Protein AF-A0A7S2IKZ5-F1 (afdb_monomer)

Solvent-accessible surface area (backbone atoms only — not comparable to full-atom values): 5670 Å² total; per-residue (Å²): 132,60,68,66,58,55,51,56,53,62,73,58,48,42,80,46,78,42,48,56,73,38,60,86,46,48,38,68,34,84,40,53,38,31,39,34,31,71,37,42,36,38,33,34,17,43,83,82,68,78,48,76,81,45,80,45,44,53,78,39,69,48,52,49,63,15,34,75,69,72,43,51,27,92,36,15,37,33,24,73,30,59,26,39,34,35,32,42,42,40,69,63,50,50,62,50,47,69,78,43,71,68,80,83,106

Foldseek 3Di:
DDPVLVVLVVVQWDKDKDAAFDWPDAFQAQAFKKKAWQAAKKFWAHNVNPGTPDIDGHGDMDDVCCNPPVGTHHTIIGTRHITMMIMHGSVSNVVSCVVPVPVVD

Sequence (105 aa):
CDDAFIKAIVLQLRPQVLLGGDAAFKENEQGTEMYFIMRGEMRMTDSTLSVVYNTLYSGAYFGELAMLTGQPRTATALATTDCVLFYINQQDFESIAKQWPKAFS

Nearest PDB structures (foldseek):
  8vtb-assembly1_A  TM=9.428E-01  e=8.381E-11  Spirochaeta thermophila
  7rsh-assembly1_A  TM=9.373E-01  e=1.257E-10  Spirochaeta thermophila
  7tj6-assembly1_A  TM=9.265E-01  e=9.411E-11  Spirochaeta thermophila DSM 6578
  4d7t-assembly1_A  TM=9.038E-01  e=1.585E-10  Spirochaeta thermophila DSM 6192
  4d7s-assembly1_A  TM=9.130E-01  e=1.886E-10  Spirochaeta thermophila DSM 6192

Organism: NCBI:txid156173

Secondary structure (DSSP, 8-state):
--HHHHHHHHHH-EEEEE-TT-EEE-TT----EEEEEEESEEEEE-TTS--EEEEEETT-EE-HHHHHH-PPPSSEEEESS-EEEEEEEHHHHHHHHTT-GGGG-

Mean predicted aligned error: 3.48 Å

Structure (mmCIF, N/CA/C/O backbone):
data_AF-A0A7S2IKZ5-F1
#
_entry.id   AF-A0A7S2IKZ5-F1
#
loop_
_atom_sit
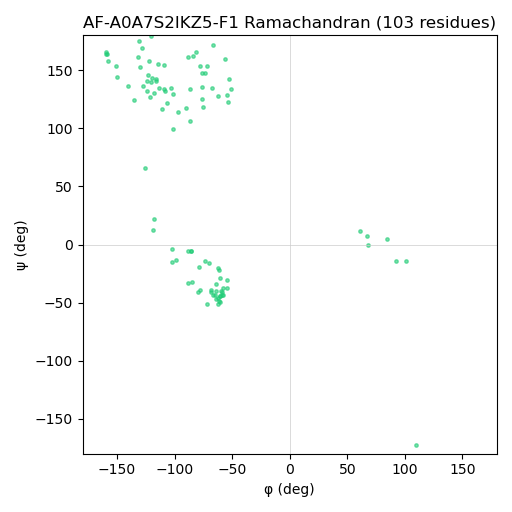e.group_PDB
_atom_site.id
_atom_site.type_symbol
_atom_site.label_atom_id
_atom_site.label_alt_id
_atom_site.label_comp_id
_atom_site.label_asym_id
_atom_site.label_entity_id
_atom_site.label_seq_id
_atom_site.pdbx_PDB_ins_code
_atom_site.Cartn_x
_atom_site.Cartn_y
_atom_site.Cartn_z
_atom_site.occupancy
_atom_site.B_iso_or_equiv
_atom_site.auth_seq_id
_atom_site.auth_comp_id
_atom_site.auth_asym_id
_atom_site.auth_atom_id
_atom_site.pdbx_PDB_model_num
ATOM 1 N N . CYS A 1 1 ? -8.030 -15.556 16.471 1.00 60.56 1 CYS A N 1
ATOM 2 C CA . CYS A 1 1 ? -8.564 -14.306 15.895 1.00 60.56 1 CYS A CA 1
ATOM 3 C C . CYS A 1 1 ? -10.080 -14.405 15.947 1.00 60.56 1 CYS A C 1
ATOM 5 O O . CYS A 1 1 ? -10.581 -15.494 15.709 1.00 60.56 1 CYS A O 1
ATOM 7 N N . ASP A 1 2 ? -10.786 -13.348 16.339 1.00 79.62 2 ASP A N 1
ATOM 8 C CA . ASP A 1 2 ? -12.252 -13.360 16.394 1.00 79.62 2 ASP A CA 1
ATOM 9 C C . ASP A 1 2 ? -12.811 -13.247 14.964 1.00 79.62 2 ASP A C 1
ATOM 11 O O . ASP A 1 2 ? -12.555 -12.260 14.273 1.00 79.62 2 ASP A O 1
ATOM 15 N N . ASP A 1 3 ? -13.550 -14.257 14.501 1.00 86.06 3 ASP A N 1
ATOM 16 C CA . ASP A 1 3 ? -14.189 -14.263 13.179 1.00 86.06 3 ASP A CA 1
ATOM 17 C C . ASP A 1 3 ? -15.081 -13.031 12.963 1.00 86.06 3 ASP A C 1
ATOM 19 O O . ASP A 1 3 ? -15.231 -12.563 11.832 1.00 86.06 3 ASP A O 1
ATOM 23 N N . ALA A 1 4 ? -15.674 -12.486 14.032 1.00 89.50 4 ALA A N 1
ATOM 24 C CA . ALA A 1 4 ? -16.474 -11.271 13.960 1.00 89.50 4 ALA A CA 1
ATOM 25 C C . ALA A 1 4 ? -15.615 -10.037 13.650 1.00 89.50 4 ALA A C 1
ATOM 27 O O . ALA A 1 4 ? -16.021 -9.210 12.834 1.00 89.50 4 ALA A O 1
ATOM 28 N N . PHE A 1 5 ? -14.410 -9.949 14.223 1.00 88.38 5 PHE A N 1
ATOM 29 C CA . PHE A 1 5 ? -13.460 -8.873 13.934 1.00 88.38 5 PHE A CA 1
ATOM 30 C C . PHE A 1 5 ? -13.006 -8.915 12.472 1.00 88.38 5 PHE A C 1
ATOM 32 O O . PHE A 1 5 ? -13.060 -7.903 11.773 1.00 88.38 5 PHE A O 1
ATOM 39 N N . ILE A 1 6 ? -12.634 -10.100 11.974 1.00 89.88 6 ILE A N 1
ATOM 40 C CA . ILE A 1 6 ? -12.230 -10.265 10.570 1.00 89.88 6 ILE A CA 1
ATOM 41 C C . ILE A 1 6 ? -13.378 -9.885 9.630 1.00 89.88 6 ILE A C 1
ATOM 43 O O . ILE A 1 6 ? -13.165 -9.137 8.678 1.00 89.88 6 ILE A O 1
ATOM 47 N N . LYS A 1 7 ? -14.608 -10.330 9.916 1.00 92.75 7 LYS A N 1
ATOM 48 C CA . LYS A 1 7 ? -15.792 -9.933 9.139 1.00 92.75 7 LYS A CA 1
ATOM 49 C C . LYS A 1 7 ? -16.005 -8.422 9.151 1.00 92.75 7 LYS A C 1
ATOM 51 O O . LYS A 1 7 ? -16.286 -7.858 8.099 1.00 92.75 7 LYS A O 1
ATOM 56 N N . ALA A 1 8 ? -15.853 -7.767 10.302 1.00 93.50 8 ALA A N 1
ATOM 57 C CA . ALA A 1 8 ? -16.009 -6.320 10.409 1.00 93.50 8 ALA A CA 1
ATOM 58 C C . ALA A 1 8 ? -14.999 -5.570 9.526 1.00 93.50 8 ALA A C 1
ATOM 60 O O . ALA A 1 8 ? -15.400 -4.665 8.798 1.00 93.50 8 ALA A O 1
ATOM 61 N N . ILE A 1 9 ? -13.726 -5.986 9.527 1.00 93.25 9 ILE A N 1
ATOM 62 C CA . ILE A 1 9 ? -12.692 -5.410 8.651 1.00 93.25 9 ILE A CA 1
ATOM 63 C C . ILE A 1 9 ? -13.043 -5.634 7.180 1.00 93.25 9 ILE A C 1
ATOM 65 O O . ILE A 1 9 ? -13.073 -4.678 6.409 1.00 93.25 9 ILE A O 1
ATOM 69 N N . VAL A 1 10 ? -13.354 -6.876 6.795 1.00 94.25 10 VAL A N 1
ATOM 70 C CA . VAL A 1 10 ? -13.659 -7.236 5.400 1.00 94.25 10 VAL A CA 1
ATOM 71 C C . VAL A 1 10 ? -14.830 -6.420 4.848 1.00 94.25 10 VAL A C 1
ATOM 73 O O . VAL A 1 10 ? -14.789 -6.004 3.694 1.00 94.25 10 VAL A O 1
ATOM 76 N N . LEU A 1 11 ? -15.846 -6.137 5.669 1.00 95.62 11 LEU A N 1
ATOM 77 C CA . LEU A 1 11 ? -17.012 -5.343 5.271 1.00 95.62 11 LEU A CA 1
ATOM 78 C C . LEU A 1 11 ? -16.716 -3.850 5.045 1.00 95.62 11 LEU A C 1
ATOM 80 O O . LEU A 1 11 ? -17.540 -3.175 4.433 1.00 95.62 11 LEU A O 1
ATOM 84 N N . GLN A 1 12 ? -15.579 -3.333 5.518 1.00 96.94 12 GLN A N 1
ATOM 85 C CA . GLN A 1 12 ? -15.169 -1.934 5.315 1.00 96.94 12 GLN A CA 1
ATOM 86 C C . GLN A 1 12 ? -14.110 -1.756 4.221 1.00 96.94 12 GLN A C 1
ATOM 88 O O . GLN A 1 12 ? -13.731 -0.625 3.903 1.00 96.94 12 GLN A O 1
ATOM 93 N N . LEU A 1 13 ? -13.623 -2.850 3.630 1.00 97.56 13 LEU A N 1
ATOM 94 C CA . LEU A 1 13 ? -12.641 -2.773 2.558 1.00 97.56 13 LEU A CA 1
ATOM 95 C C . LEU A 1 13 ? -13.253 -2.156 1.297 1.00 97.56 13 LEU A C 1
ATOM 97 O O . LEU A 1 13 ? -14.328 -2.548 0.843 1.00 97.56 13 LEU A O 1
ATOM 101 N N . ARG A 1 14 ? -12.523 -1.222 0.689 1.00 98.38 14 ARG A N 1
ATOM 102 C CA . ARG A 1 14 ? -12.883 -0.598 -0.587 1.00 98.38 14 ARG A CA 1
ATOM 103 C C . ARG A 1 14 ? -11.945 -1.097 -1.685 1.00 98.38 14 ARG A C 1
ATOM 105 O O . ARG A 1 14 ? -10.735 -1.122 -1.464 1.00 98.38 14 ARG A O 1
ATOM 112 N N . PRO A 1 15 ? -12.465 -1.524 -2.847 1.00 98.06 15 PRO A N 1
ATOM 113 C CA . PRO A 1 15 ? -11.621 -1.970 -3.945 1.00 98.06 15 PRO A CA 1
ATOM 114 C C . PRO A 1 15 ? -10.930 -0.781 -4.622 1.00 98.06 15 PRO A C 1
ATOM 116 O O . PRO A 1 15 ? -11.514 0.294 -4.757 1.00 98.06 15 PRO A O 1
ATOM 119 N N . GLN A 1 16 ? -9.717 -1.006 -5.116 1.00 98.38 16 GLN A N 1
ATOM 120 C CA . GLN A 1 16 ? -8.993 -0.084 -5.983 1.00 98.38 16 GLN A CA 1
ATOM 121 C C . GLN A 1 16 ? -8.262 -0.866 -7.071 1.00 98.38 16 GLN A C 1
ATOM 123 O O . GLN A 1 16 ? -7.643 -1.895 -6.805 1.00 98.38 16 GLN A O 1
ATOM 128 N N . VAL A 1 17 ? -8.332 -0.369 -8.302 1.00 98.56 17 VAL A N 1
ATOM 129 C CA . VAL A 1 17 ? -7.600 -0.924 -9.443 1.00 98.56 17 VAL A CA 1
ATOM 130 C C . VAL A 1 17 ? -6.504 0.056 -9.827 1.00 98.56 17 VAL A C 1
ATOM 132 O O . VAL A 1 17 ? -6.765 1.253 -9.920 1.00 98.56 17 VAL A O 1
ATOM 135 N N . LEU A 1 18 ? -5.301 -0.466 -10.039 1.00 98.62 18 LEU A N 1
ATOM 136 C CA . LEU A 1 18 ? -4.148 0.269 -10.551 1.00 98.62 18 LEU A CA 1
ATOM 137 C C . LEU A 1 18 ? -3.643 -0.442 -11.803 1.00 98.62 18 LEU A C 1
ATOM 139 O O . LEU A 1 18 ? -3.626 -1.673 -11.837 1.00 98.62 18 LEU A O 1
ATOM 143 N N . LEU A 1 19 ? -3.240 0.310 -12.819 1.00 98.62 19 LEU A N 1
ATOM 144 C CA . LEU A 1 19 ? -2.560 -0.242 -13.986 1.00 98.62 19 LEU A CA 1
ATOM 145 C C . LEU A 1 19 ? -1.049 -0.277 -13.746 1.00 98.62 19 LEU A C 1
ATOM 147 O O . LEU A 1 19 ? -0.521 0.429 -12.884 1.00 98.62 19 LEU A O 1
ATOM 151 N N . GLY A 1 20 ? -0.339 -1.090 -14.529 1.00 98.38 20 GLY A N 1
ATOM 152 C CA . GLY A 1 20 ? 1.124 -1.074 -14.511 1.00 98.38 20 GLY A CA 1
ATOM 153 C C . GLY A 1 20 ? 1.679 0.341 -14.740 1.00 98.38 20 GLY A C 1
ATOM 154 O O . GLY A 1 20 ? 1.397 0.967 -15.760 1.00 98.38 20 GLY A O 1
ATOM 155 N N . GLY A 1 21 ? 2.485 0.828 -13.795 1.00 97.81 21 GLY A N 1
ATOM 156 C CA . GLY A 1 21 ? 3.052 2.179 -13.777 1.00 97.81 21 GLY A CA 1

◇ ◇ ◇ ◇ ◇ ◇ ◇

PROBLEM REQUIREMENTS
In the data above, which lines lie between the line with "ATOM 70 C CA" and the line with "ATOM 97 O O", inclusive? Print those lines exactly and nothing else.

RESULT OF THIS TASK
ATOM 70 C CA . VAL A 1 10 ? -13.659 -7.236 5.400 1.00 94.25 10 VAL A CA 1
ATOM 71 C C . VAL A 1 10 ? -14.830 -6.420 4.848 1.00 94.25 10 VAL A C 1
ATOM 73 O O . VAL A 1 10 ? -14.789 -6.004 3.694 1.00 94.25 10 VAL A O 1
ATOM 76 N N . LEU A 1 11 ? -15.846 -6.137 5.669 1.00 95.62 11 LEU A N 1
ATOM 77 C CA . LEU A 1 11 ? -17.012 -5.343 5.271 1.00 95.62 11 LEU A CA 1
ATOM 78 C C . LEU A 1 11 ? -16.716 -3.850 5.045 1.00 95.62 11 LEU A C 1
ATOM 80 O O . LEU A 1 11 ? -17.540 -3.175 4.433 1.00 95.62 11 LEU A O 1
ATOM 84 N N . GLN A 1 12 ? -15.579 -3.333 5.518 1.00 96.94 12 GLN A N 1
ATOM 85 C CA . GLN A 1 12 ? -15.169 -1.934 5.315 1.00 96.94 12 GLN A CA 1
ATOM 86 C C . GLN A 1 12 ? -14.110 -1.756 4.221 1.00 96.94 12 GLN A C 1
ATOM 88 O O . GLN A 1 12 ? -13.731 -0.625 3.903 1.00 96.94 12 GLN A O 1
ATOM 93 N N . LEU A 1 13 ? -13.623 -2.850 3.630 1.00 97.56 13 LEU A N 1
ATOM 94 C CA . LEU A 1 13 ? -12.641 -2.773 2.558 1.00 97.56 13 LEU A CA 1
ATOM 95 C C . LEU A 1 13 ? -13.253 -2.156 1.297 1.00 97.56 13 LEU A C 1
ATOM 97 O O . LEU A 1 13 ? -14.328 -2.548 0.843 1.00 97.56 13 LEU A O 1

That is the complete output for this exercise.